Member of the Riverdale, Georgia City Council
- In office January 12, 2004 – January 12, 2008
- Preceded by: Anne Dunivin
- Succeeded by: Wayne Hall

Personal details
- Born: October 25, 1961 Atlanta, Georgia, US
- Died: September 27, 2022 (aged 60)

= Michelle Bruce =

American politician (1961–2022)

Michelle Bruce (October 25, 1961 – September 27, 2022) was an American politician who served on the Riverdale City Council in Georgia. She was the first transgender politician in Georgia.

==Personal life==
Bruce was born intersex, and identified as a transgender woman from a young age. She served in the United States Coast Guard.

Bruce died in 2022, aged 60.

==Political career==
In 2003, Bruce ran for City Council in Riverdale while serving as a car repossessor. She had never held elected office before, but she won one of the four council seats unopposed after the incumbent dropped out. Her platform included neighborhood watch programs and a police bicycle patrol for the town.

While in office, she introduced legislation to add sexual orientation and gender identity to Riverdale's nondiscrimination policy for city employees, but the measure was defeated by a 3–2 vote. She was also involved in a campaign to recall mayor Phaedra Graham from office in 2005, for which she was reported to the Georgia Secretary of State over ultimately baseless allegations of forging signatures. The recall campaign was unsuccessful, and Graham remained in office.

===Lawsuit over gender presentation===
In 2007, Bruce ran for reelection to the city council against Wayne Hall and Georgia Fuller. She was the subject of several transphobic attacks in the lead-up to the election, but ultimately placed first in November with 41% of the vote, to Hall's 27% and Fuller's 22%. However, because no candidate received over 50% of the vote, a runoff election was scheduled for December between Bruce and Hall.

In response to losing the election, Fuller filed a lawsuit against Bruce alleging she had misled voters by identifying as female; the lawsuit asked for the November election results to be voided and another general election to be called.
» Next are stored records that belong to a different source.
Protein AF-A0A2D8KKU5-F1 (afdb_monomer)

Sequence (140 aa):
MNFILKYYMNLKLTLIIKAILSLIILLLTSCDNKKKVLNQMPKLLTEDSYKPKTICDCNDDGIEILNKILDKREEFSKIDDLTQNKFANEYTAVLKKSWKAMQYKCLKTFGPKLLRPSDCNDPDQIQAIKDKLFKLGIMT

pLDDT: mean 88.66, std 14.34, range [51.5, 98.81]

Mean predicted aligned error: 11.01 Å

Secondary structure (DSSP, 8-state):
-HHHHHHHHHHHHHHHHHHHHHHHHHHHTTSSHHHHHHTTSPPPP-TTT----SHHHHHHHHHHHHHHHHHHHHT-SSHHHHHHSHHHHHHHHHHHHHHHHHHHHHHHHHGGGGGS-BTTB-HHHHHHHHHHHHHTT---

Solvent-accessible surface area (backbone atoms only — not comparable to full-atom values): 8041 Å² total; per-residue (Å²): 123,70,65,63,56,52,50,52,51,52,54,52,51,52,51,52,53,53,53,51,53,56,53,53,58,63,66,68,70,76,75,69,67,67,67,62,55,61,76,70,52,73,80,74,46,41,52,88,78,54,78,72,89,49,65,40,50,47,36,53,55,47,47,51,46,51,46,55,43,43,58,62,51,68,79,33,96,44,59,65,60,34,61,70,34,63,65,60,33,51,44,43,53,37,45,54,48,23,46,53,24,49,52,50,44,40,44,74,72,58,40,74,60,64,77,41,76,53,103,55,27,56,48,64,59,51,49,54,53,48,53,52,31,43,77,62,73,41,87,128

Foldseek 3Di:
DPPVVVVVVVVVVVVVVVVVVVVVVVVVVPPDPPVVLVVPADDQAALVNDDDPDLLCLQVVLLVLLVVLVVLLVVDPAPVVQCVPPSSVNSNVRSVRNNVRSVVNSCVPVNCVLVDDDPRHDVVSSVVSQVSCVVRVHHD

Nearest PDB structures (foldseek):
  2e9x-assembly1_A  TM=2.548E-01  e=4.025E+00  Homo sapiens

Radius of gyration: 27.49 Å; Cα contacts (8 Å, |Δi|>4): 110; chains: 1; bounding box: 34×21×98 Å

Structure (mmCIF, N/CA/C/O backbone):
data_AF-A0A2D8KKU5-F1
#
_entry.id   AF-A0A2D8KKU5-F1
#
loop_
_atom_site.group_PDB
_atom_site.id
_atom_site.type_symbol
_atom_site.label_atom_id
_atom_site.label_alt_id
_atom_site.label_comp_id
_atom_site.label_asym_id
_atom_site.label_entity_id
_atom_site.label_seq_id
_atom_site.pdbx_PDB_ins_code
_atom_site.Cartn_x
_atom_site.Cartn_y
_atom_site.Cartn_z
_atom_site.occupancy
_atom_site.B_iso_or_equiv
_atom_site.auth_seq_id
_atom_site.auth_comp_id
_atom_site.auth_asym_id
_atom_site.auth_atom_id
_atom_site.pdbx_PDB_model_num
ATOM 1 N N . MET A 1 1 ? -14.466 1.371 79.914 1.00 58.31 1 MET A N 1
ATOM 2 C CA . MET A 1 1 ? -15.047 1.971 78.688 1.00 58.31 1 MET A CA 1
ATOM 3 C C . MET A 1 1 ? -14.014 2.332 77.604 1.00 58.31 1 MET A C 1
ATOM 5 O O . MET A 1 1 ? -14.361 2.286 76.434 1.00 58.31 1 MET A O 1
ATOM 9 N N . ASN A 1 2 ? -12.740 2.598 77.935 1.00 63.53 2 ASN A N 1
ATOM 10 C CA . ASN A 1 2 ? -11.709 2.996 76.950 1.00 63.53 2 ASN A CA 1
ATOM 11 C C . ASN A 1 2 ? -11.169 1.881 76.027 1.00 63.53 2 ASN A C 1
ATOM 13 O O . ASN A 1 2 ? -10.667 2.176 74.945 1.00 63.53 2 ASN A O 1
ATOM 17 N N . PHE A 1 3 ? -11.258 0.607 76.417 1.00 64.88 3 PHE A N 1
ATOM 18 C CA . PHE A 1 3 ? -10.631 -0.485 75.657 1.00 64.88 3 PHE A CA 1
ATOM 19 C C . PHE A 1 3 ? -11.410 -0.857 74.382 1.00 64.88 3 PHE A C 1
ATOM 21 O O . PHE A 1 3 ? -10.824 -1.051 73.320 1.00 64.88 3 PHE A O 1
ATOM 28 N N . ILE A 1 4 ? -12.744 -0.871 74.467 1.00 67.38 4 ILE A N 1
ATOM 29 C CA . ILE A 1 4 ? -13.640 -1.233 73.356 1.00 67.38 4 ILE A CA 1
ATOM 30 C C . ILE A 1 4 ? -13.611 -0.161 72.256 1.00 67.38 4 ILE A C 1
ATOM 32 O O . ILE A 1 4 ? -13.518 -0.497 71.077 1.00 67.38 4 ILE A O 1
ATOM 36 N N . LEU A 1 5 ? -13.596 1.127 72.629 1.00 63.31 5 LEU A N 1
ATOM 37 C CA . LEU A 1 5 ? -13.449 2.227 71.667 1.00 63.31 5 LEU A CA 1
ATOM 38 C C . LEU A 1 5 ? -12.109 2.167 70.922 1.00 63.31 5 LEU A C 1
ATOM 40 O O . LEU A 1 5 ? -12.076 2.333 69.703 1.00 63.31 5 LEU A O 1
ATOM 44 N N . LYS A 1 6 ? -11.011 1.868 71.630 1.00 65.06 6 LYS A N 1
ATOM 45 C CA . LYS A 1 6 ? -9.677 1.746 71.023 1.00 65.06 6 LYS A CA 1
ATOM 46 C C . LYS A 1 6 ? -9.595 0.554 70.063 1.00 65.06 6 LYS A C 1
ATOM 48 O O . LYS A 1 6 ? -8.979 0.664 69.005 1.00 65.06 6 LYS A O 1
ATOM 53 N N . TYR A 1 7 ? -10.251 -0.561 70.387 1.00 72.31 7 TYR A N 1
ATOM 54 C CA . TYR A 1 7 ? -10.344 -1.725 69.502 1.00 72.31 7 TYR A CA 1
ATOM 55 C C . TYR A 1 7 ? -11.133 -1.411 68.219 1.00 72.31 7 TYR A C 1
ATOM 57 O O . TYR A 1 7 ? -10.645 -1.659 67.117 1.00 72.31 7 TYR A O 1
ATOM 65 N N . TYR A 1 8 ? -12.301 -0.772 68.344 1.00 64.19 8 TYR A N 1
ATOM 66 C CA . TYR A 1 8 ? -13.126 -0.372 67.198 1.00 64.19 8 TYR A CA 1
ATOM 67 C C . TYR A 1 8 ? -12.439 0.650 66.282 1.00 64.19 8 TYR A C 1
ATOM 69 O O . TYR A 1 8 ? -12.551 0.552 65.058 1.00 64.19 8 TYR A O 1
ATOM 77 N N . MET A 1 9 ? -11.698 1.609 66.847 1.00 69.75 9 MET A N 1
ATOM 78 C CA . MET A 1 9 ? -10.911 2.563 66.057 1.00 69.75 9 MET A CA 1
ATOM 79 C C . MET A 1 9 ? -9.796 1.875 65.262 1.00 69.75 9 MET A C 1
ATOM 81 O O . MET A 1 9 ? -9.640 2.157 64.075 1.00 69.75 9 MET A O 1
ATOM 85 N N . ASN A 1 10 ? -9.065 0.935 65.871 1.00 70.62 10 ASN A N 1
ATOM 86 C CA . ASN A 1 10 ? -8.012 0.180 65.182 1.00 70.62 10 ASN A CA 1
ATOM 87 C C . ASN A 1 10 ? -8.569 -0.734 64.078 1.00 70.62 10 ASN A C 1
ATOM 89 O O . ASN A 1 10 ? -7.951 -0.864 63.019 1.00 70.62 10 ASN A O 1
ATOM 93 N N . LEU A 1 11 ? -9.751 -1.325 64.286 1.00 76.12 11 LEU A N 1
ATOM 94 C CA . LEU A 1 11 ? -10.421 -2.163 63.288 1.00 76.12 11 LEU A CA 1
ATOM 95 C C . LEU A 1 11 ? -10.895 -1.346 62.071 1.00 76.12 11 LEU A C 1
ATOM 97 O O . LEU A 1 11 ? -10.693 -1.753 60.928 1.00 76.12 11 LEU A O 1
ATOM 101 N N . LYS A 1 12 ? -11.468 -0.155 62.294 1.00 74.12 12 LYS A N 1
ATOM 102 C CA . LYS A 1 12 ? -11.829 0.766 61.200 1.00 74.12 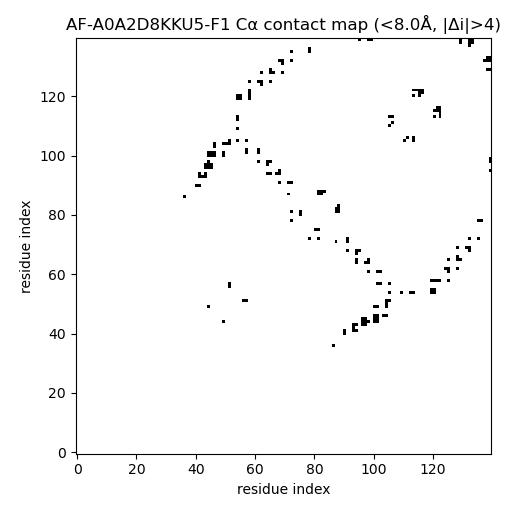12 LYS A CA 1
ATOM 103 C C . LYS A 1 12 ? -10.598 1.270 60.448 1.00 74.12 12 LYS A C 1
ATOM 105 O O . LYS A 1 12 ? -10.614 1.307 59.221 1.00 74.12 12 LYS A O 1
ATOM 110 N N . LEU A 1 13 ? -9.527 1.612 61.164 1.00 79.00 13 LEU A N 1
ATOM 111 C CA . LEU A 1 13 ? -8.285 2.091 60.559 1.00 79.00 13 LEU A CA 1
ATOM 112 C C . LEU A 1 13 ? -7.641 1.018 59.667 1.00 79.00 13 LEU A C 1
ATOM 114 O O . LEU A 1 13 ? -7.234 1.312 58.547 1.00 79.00 13 LEU A O 1
ATOM 118 N N . THR A 1 14 ? -7.620 -0.241 60.113 1.00 76.88 14 THR A N 1
ATOM 119 C CA . THR A 1 14 ? -7.097 -1.361 59.311 1.00 76.88 14 THR A CA 1
ATOM 120 C C . THR A 1 14 ? -7.945 -1.661 58.073 1.00 76.88 14 THR A C 1
ATOM 122 O O . THR A 1 14 ? -7.383 -1.958 57.020 1.00 76.88 14 THR A O 1
ATOM 125 N N . LEU A 1 15 ? -9.274 -1.537 58.152 1.00 78.56 15 LEU A N 1
ATOM 126 C CA . LEU A 1 15 ? -10.169 -1.654 56.990 1.00 78.56 15 LEU A CA 1
ATOM 127 C C . LEU A 1 15 ? -9.929 -0.546 55.954 1.00 78.56 15 LEU A C 1
ATOM 129 O O . LEU A 1 15 ? -9.839 -0.836 54.761 1.00 78.56 15 LEU A O 1
ATOM 133 N N . ILE A 1 16 ? -9.764 0.702 56.403 1.00 82.31 16 ILE A N 1
ATOM 134 C CA . ILE A 1 16 ? -9.486 1.850 55.526 1.00 82.31 16 ILE A CA 1
ATOM 135 C C . ILE A 1 16 ? -8.124 1.690 54.840 1.00 82.31 16 ILE A C 1
ATOM 137 O O . ILE A 1 16 ? -8.028 1.867 53.628 1.00 82.31 16 ILE A O 1
ATOM 141 N N . ILE A 1 17 ? -7.085 1.283 55.581 1.00 82.94 17 ILE A N 1
ATOM 142 C CA . ILE A 1 17 ? -5.748 1.041 55.016 1.00 82.94 17 ILE A CA 1
ATOM 143 C C . ILE A 1 17 ? -5.805 -0.048 53.937 1.00 82.94 17 ILE A C 1
ATOM 145 O O . ILE A 1 17 ? -5.237 0.135 52.862 1.00 82.94 17 ILE A O 1
ATOM 149 N N . LYS A 1 18 ? -6.531 -1.151 54.174 1.00 81.94 18 LYS A N 1
ATOM 150 C CA . LYS A 1 18 ? -6.705 -2.224 53.177 1.00 81.94 18 LYS A CA 1
ATOM 151 C C . LYS A 1 18 ? -7.443 -1.747 51.921 1.00 81.94 18 LYS A C 1
ATOM 153 O O . LYS A 1 18 ? -7.038 -2.108 50.818 1.00 81.94 18 LYS A O 1
ATOM 158 N N . ALA A 1 19 ? -8.480 -0.923 52.071 1.00 77.94 19 ALA A N 1
ATOM 159 C CA . ALA A 1 19 ? -9.221 -0.361 50.941 1.00 77.94 19 ALA A CA 1
ATOM 160 C C . ALA A 1 19 ? -8.353 0.584 50.090 1.00 77.94 19 ALA A C 1
ATOM 162 O O . ALA A 1 19 ? -8.360 0.489 48.864 1.00 77.94 19 ALA A O 1
ATOM 163 N N . ILE A 1 20 ? -7.548 1.438 50.733 1.00 81.88 20 ILE A N 1
ATOM 164 C CA . ILE A 1 20 ? -6.606 2.335 50.047 1.00 81.88 20 ILE A CA 1
ATOM 165 C C . ILE A 1 20 ? -5.535 1.525 49.303 1.00 81.88 20 ILE A C 1
ATOM 167 O O . ILE A 1 20 ? -5.263 1.802 48.136 1.00 81.88 20 ILE A O 1
ATOM 171 N N . LEU A 1 21 ? -4.973 0.485 49.932 1.00 80.00 21 LEU A N 1
ATOM 172 C CA . LEU A 1 21 ? -3.968 -0.377 49.301 1.00 80.00 21 LEU A CA 1
ATOM 173 C C . LEU A 1 21 ? -4.521 -1.080 48.048 1.00 80.00 21 LEU A C 1
ATOM 175 O O . LEU A 1 21 ? -3.859 -1.118 47.015 1.00 80.00 21 LEU A O 1
ATOM 179 N N . SER A 1 22 ? -5.761 -1.578 48.119 1.00 74.62 22 SER A N 1
ATOM 180 C CA . SER A 1 22 ? -6.457 -2.198 46.985 1.00 74.62 22 SER A CA 1
ATOM 181 C C . SER A 1 22 ? -6.691 -1.218 45.829 1.00 74.62 22 SER A C 1
ATOM 183 O O . SER A 1 22 ? -6.581 -1.604 44.666 1.00 74.62 22 SER A O 1
ATOM 185 N N . LEU A 1 23 ? -6.999 0.047 46.129 1.00 74.31 23 LEU A N 1
ATOM 186 C CA . LEU A 1 23 ? -7.224 1.085 45.121 1.00 74.31 23 LEU A CA 1
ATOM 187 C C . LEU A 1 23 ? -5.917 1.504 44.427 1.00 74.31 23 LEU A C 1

Fuller's attorney claimed Riverdale voters were more likely to vote for female candidates and thus presenting as a woman gave Bruce an "unfair advantage". Riverdale's city attorney defended Bruce, and the lawsuit was dismissed the day before the runoff election.

Bruce lost the runoff to Hall, 42%–58%. She blamed Fuller's lawsuit for her defeat.

In 2008, the Georgia Supreme Court unanimously ruled in favor of Bruce, finding there was no evidence she had defrauded voters based on her gender presentation. As the lawsuit was the first known case of this kind, the Georgia court's ruling created precedent that running for election while presenting as something other than one's assigned sex at birth did not constitute fraud.